### TASK OBJECTIVE
Find the lines of the listing that contain the string "ribosomal", and return them.

_ _ _

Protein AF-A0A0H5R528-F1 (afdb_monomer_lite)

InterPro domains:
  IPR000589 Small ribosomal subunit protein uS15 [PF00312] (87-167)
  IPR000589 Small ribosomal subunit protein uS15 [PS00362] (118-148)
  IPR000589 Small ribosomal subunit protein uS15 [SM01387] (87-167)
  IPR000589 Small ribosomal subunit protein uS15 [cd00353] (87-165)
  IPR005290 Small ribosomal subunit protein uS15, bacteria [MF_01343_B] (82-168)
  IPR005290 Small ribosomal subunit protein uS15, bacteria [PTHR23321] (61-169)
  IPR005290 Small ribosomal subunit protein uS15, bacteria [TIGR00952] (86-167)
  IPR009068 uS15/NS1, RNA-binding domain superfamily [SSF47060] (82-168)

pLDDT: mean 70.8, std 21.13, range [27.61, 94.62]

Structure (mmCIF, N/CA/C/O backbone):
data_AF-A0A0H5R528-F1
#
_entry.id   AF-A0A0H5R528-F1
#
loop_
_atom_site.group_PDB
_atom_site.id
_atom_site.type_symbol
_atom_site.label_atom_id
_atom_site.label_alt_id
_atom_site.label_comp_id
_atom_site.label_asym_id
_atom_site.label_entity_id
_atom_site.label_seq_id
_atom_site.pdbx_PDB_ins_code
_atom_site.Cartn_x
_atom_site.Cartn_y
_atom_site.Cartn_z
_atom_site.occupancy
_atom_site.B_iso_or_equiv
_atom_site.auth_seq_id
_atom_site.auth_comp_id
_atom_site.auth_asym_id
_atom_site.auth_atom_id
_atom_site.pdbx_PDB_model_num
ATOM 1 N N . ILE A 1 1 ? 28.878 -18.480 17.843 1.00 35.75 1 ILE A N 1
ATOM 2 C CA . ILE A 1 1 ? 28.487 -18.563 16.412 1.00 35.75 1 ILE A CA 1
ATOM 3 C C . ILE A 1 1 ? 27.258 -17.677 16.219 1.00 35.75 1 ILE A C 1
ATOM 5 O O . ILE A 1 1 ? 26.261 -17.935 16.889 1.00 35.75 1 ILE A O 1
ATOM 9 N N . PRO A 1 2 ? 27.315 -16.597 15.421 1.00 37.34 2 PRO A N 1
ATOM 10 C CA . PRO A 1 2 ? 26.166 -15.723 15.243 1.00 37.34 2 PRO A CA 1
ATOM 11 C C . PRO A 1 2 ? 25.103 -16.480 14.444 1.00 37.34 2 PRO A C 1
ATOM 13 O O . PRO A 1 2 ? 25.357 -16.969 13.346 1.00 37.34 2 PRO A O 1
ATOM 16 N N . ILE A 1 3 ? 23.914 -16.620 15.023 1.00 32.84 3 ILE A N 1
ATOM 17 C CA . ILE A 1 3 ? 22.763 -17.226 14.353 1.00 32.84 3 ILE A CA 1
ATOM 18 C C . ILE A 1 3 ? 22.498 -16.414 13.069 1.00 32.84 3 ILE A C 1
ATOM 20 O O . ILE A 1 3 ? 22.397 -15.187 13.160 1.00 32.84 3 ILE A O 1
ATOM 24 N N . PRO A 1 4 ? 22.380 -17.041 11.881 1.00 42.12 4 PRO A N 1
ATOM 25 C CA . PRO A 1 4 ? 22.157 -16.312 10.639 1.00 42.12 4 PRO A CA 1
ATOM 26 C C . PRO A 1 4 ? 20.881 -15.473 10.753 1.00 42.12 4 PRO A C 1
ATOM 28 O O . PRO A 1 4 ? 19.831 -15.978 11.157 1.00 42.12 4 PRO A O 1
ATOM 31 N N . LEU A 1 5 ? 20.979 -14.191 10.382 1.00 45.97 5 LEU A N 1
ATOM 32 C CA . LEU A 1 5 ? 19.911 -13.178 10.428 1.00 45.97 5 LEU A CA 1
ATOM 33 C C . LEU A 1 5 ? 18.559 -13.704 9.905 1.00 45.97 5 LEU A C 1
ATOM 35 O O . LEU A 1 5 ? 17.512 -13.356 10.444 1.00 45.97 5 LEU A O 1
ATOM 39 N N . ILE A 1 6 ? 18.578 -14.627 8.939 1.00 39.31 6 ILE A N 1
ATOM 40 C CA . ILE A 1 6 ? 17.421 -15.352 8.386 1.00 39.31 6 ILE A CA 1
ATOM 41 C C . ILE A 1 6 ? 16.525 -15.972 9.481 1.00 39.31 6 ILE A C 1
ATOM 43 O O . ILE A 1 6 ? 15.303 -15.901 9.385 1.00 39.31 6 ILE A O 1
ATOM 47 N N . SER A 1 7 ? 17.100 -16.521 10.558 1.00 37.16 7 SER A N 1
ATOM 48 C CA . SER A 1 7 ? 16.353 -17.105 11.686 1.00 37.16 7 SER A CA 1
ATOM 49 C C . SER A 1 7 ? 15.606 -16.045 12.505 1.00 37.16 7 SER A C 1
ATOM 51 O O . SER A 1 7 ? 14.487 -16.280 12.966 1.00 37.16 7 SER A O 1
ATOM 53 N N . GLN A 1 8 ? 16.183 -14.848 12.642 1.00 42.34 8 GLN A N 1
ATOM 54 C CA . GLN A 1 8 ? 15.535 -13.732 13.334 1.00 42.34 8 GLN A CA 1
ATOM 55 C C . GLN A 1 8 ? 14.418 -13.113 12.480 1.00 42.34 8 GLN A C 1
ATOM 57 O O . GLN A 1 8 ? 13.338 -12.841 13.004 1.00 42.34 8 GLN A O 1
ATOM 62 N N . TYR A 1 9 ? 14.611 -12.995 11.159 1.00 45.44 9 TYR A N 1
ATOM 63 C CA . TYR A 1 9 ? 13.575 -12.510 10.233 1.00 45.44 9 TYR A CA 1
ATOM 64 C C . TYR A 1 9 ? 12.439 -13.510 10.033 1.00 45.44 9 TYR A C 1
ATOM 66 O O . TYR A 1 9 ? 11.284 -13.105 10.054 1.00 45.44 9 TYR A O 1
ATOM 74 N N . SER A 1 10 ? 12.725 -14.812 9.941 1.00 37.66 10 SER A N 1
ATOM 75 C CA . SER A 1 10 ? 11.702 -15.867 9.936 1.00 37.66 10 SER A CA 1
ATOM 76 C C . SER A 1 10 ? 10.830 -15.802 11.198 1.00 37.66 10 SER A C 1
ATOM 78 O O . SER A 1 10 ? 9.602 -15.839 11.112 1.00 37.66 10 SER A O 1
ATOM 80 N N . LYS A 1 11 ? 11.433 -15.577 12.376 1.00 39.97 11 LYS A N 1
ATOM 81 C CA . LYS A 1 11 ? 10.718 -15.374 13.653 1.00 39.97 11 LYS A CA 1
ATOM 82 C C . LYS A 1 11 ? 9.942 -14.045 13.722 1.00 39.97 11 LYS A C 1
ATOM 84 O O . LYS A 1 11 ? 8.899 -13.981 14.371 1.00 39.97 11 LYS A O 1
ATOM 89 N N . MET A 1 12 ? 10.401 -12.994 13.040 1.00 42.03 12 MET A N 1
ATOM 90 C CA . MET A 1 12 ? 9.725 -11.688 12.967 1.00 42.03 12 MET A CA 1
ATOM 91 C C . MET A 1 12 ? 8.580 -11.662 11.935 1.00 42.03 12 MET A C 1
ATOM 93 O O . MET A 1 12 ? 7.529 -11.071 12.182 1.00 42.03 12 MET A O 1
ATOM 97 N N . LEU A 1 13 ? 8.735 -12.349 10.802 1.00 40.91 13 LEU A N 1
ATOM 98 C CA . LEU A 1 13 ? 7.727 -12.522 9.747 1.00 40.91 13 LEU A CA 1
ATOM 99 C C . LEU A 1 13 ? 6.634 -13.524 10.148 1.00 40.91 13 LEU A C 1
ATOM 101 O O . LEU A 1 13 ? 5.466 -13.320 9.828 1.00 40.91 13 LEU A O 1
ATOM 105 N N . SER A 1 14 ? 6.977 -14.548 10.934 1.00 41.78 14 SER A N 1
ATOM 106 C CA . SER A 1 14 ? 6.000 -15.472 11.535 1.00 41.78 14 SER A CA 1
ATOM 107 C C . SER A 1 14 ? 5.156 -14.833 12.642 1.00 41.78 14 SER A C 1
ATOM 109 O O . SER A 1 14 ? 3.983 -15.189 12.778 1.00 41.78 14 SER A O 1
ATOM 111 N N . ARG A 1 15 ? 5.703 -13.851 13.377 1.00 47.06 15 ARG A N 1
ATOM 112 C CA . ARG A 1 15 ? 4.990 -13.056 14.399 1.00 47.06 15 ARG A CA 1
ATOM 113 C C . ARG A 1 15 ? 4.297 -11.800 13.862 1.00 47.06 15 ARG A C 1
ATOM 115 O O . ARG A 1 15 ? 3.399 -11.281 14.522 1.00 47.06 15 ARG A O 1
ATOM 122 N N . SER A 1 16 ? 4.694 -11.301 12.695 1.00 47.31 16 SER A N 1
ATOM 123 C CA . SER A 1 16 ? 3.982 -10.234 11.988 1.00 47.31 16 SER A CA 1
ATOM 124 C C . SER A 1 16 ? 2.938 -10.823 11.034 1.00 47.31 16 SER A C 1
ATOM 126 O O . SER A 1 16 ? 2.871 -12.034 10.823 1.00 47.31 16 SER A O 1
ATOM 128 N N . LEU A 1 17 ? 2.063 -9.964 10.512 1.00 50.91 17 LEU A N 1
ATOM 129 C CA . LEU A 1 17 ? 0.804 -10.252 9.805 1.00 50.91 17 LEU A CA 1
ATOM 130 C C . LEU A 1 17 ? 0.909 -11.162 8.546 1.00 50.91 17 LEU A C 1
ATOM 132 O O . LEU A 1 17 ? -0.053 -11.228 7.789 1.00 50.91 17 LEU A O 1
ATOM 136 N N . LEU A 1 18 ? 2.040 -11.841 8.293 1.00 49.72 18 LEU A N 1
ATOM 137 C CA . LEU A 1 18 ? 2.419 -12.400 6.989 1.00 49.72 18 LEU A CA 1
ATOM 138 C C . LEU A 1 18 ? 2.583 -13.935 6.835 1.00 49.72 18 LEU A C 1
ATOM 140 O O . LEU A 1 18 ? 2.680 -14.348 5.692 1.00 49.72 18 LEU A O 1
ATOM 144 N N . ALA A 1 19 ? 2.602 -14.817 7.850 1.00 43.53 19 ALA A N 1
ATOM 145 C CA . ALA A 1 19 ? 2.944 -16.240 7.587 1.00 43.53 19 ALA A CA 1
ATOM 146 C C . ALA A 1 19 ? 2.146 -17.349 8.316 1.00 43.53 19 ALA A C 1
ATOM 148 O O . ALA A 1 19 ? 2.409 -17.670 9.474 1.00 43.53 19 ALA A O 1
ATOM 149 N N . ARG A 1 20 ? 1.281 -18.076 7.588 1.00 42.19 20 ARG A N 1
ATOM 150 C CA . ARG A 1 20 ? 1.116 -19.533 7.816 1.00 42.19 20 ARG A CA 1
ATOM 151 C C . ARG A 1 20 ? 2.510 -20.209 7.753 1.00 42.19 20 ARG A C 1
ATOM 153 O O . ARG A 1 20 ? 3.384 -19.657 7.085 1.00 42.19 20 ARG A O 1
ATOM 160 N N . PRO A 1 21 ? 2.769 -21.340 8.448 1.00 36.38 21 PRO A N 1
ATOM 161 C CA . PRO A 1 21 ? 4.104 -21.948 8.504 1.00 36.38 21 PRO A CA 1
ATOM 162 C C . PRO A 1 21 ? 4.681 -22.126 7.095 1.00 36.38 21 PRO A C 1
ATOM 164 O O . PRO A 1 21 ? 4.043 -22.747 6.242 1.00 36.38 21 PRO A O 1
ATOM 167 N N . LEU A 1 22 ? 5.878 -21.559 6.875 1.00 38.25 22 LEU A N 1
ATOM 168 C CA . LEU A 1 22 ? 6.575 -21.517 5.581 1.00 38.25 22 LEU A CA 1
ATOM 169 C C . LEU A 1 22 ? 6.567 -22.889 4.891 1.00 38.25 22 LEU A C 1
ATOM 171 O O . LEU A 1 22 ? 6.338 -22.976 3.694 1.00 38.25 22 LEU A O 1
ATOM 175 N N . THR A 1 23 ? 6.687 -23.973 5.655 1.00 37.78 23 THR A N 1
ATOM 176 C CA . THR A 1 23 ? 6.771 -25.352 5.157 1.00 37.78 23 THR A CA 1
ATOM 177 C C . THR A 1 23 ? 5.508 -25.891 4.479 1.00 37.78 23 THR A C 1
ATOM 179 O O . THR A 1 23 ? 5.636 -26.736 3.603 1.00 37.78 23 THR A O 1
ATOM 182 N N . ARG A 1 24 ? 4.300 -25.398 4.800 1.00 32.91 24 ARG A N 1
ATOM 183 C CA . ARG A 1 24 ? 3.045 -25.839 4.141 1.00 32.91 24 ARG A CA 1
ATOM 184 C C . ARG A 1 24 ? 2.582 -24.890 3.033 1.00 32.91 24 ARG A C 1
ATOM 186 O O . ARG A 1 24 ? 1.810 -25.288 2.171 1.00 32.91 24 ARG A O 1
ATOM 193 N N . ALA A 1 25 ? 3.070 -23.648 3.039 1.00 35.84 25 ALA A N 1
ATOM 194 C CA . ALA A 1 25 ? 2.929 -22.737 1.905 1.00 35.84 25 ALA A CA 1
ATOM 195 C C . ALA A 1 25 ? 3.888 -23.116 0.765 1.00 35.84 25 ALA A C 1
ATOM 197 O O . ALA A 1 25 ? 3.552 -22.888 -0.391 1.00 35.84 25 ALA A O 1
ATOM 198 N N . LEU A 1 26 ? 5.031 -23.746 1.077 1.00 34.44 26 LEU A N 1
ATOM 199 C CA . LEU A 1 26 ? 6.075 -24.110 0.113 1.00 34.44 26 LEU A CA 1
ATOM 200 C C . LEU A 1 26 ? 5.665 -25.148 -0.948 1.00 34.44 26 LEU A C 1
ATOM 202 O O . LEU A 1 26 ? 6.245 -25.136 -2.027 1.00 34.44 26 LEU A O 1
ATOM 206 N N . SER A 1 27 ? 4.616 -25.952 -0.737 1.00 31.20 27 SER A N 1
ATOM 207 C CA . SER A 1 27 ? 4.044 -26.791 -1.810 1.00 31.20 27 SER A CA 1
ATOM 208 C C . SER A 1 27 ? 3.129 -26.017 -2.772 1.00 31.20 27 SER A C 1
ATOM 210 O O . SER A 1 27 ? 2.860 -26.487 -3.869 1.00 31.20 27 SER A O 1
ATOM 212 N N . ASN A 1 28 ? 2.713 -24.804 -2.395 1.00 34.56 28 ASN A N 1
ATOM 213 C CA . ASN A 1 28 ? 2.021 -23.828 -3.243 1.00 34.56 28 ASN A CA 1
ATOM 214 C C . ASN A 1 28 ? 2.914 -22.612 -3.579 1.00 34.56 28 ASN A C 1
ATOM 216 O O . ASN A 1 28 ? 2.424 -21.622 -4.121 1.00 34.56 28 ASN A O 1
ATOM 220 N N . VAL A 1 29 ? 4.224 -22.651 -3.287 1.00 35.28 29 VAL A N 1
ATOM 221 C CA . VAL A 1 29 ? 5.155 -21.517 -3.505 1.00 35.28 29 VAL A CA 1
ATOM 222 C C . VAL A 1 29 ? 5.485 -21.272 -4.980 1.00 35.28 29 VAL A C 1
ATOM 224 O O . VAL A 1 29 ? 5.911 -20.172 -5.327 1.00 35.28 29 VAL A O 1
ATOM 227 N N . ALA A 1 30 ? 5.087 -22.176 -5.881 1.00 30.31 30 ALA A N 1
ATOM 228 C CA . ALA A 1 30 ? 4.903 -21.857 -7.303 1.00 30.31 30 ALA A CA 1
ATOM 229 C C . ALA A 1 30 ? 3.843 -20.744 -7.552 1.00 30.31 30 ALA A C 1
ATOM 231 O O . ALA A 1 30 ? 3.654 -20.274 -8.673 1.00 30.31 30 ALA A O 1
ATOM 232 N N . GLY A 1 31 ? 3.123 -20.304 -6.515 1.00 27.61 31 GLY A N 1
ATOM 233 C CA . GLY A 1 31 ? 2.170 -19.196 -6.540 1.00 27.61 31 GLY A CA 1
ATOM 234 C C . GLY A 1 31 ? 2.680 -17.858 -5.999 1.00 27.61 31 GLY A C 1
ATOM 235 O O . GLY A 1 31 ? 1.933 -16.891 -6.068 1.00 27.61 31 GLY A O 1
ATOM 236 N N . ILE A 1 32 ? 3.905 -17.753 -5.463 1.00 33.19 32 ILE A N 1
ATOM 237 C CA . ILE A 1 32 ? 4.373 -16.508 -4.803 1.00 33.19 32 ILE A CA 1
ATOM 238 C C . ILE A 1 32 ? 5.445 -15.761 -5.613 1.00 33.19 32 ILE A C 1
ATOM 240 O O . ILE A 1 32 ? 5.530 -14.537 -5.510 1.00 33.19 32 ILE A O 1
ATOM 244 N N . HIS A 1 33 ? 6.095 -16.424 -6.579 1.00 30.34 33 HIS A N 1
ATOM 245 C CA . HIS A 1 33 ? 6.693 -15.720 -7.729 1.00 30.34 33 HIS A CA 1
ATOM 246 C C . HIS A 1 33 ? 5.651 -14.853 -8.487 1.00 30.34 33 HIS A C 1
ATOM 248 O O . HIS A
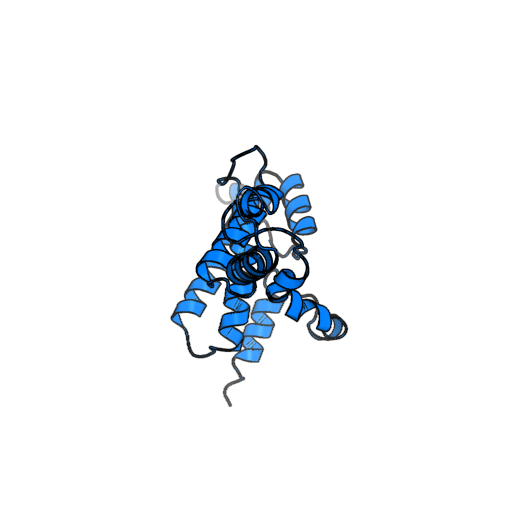 1 33 ? 6.008 -13.897 -9.171 1.00 30.34 33 HIS A O 1
ATOM 254 N N . ARG A 1 34 ? 4.348 -15.079 -8.245 1.00 32.31 34 ARG A N 1
ATOM 255 C CA . ARG A 1 34 ? 3.198 -14.358 -8.810 1.00 32.31 34 ARG A CA 1
ATOM 256 C C . ARG A 1 34 ? 2.731 -13.077 -8.124 1.00 32.31 34 ARG A C 1
ATOM 258 O O . ARG A 1 34 ? 1.768 -12.502 -8.599 1.00 32.31 34 ARG A O 1
ATOM 265 N N . ALA A 1 35 ? 3.388 -12.544 -7.094 1.00 33.75 35 ALA A N 1
ATOM 266 C CA . ALA A 1 35 ? 3.082 -11.165 -6.665 1.00 33.75 35 ALA A CA 1
ATOM 267 C C . ALA A 1 35 ? 3.814 -10.117 -7.532 1.00 33.75 35 ALA A C 1
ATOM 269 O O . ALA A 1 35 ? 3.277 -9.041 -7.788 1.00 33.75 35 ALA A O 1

_ _ _

### WRITTEN SOLUTION
  IPR000589 Small ribosomal subunit protein uS15 [PF00312] (87-167)
  IPR000589 Small ribosomal subunit protein uS15 [PS00362] (118-148)
  IPR000589 Small ribosomal subunit protein uS15 [SM01387] (87-167)
  IPR000589 Small ribosomal subunit protein uS15 [cd00353] (87-165)
  IPR005290 Small ribosomal subunit protein uS15, bacteria [MF_01343_B] (82-168)
  IPR005290 Small ribosomal subunit protein uS15, bacteria [PTHR23321] (61-169)
  IPR005290 Small ribosomal subunit protein uS15, bacteria [TIGR00952] (86-167)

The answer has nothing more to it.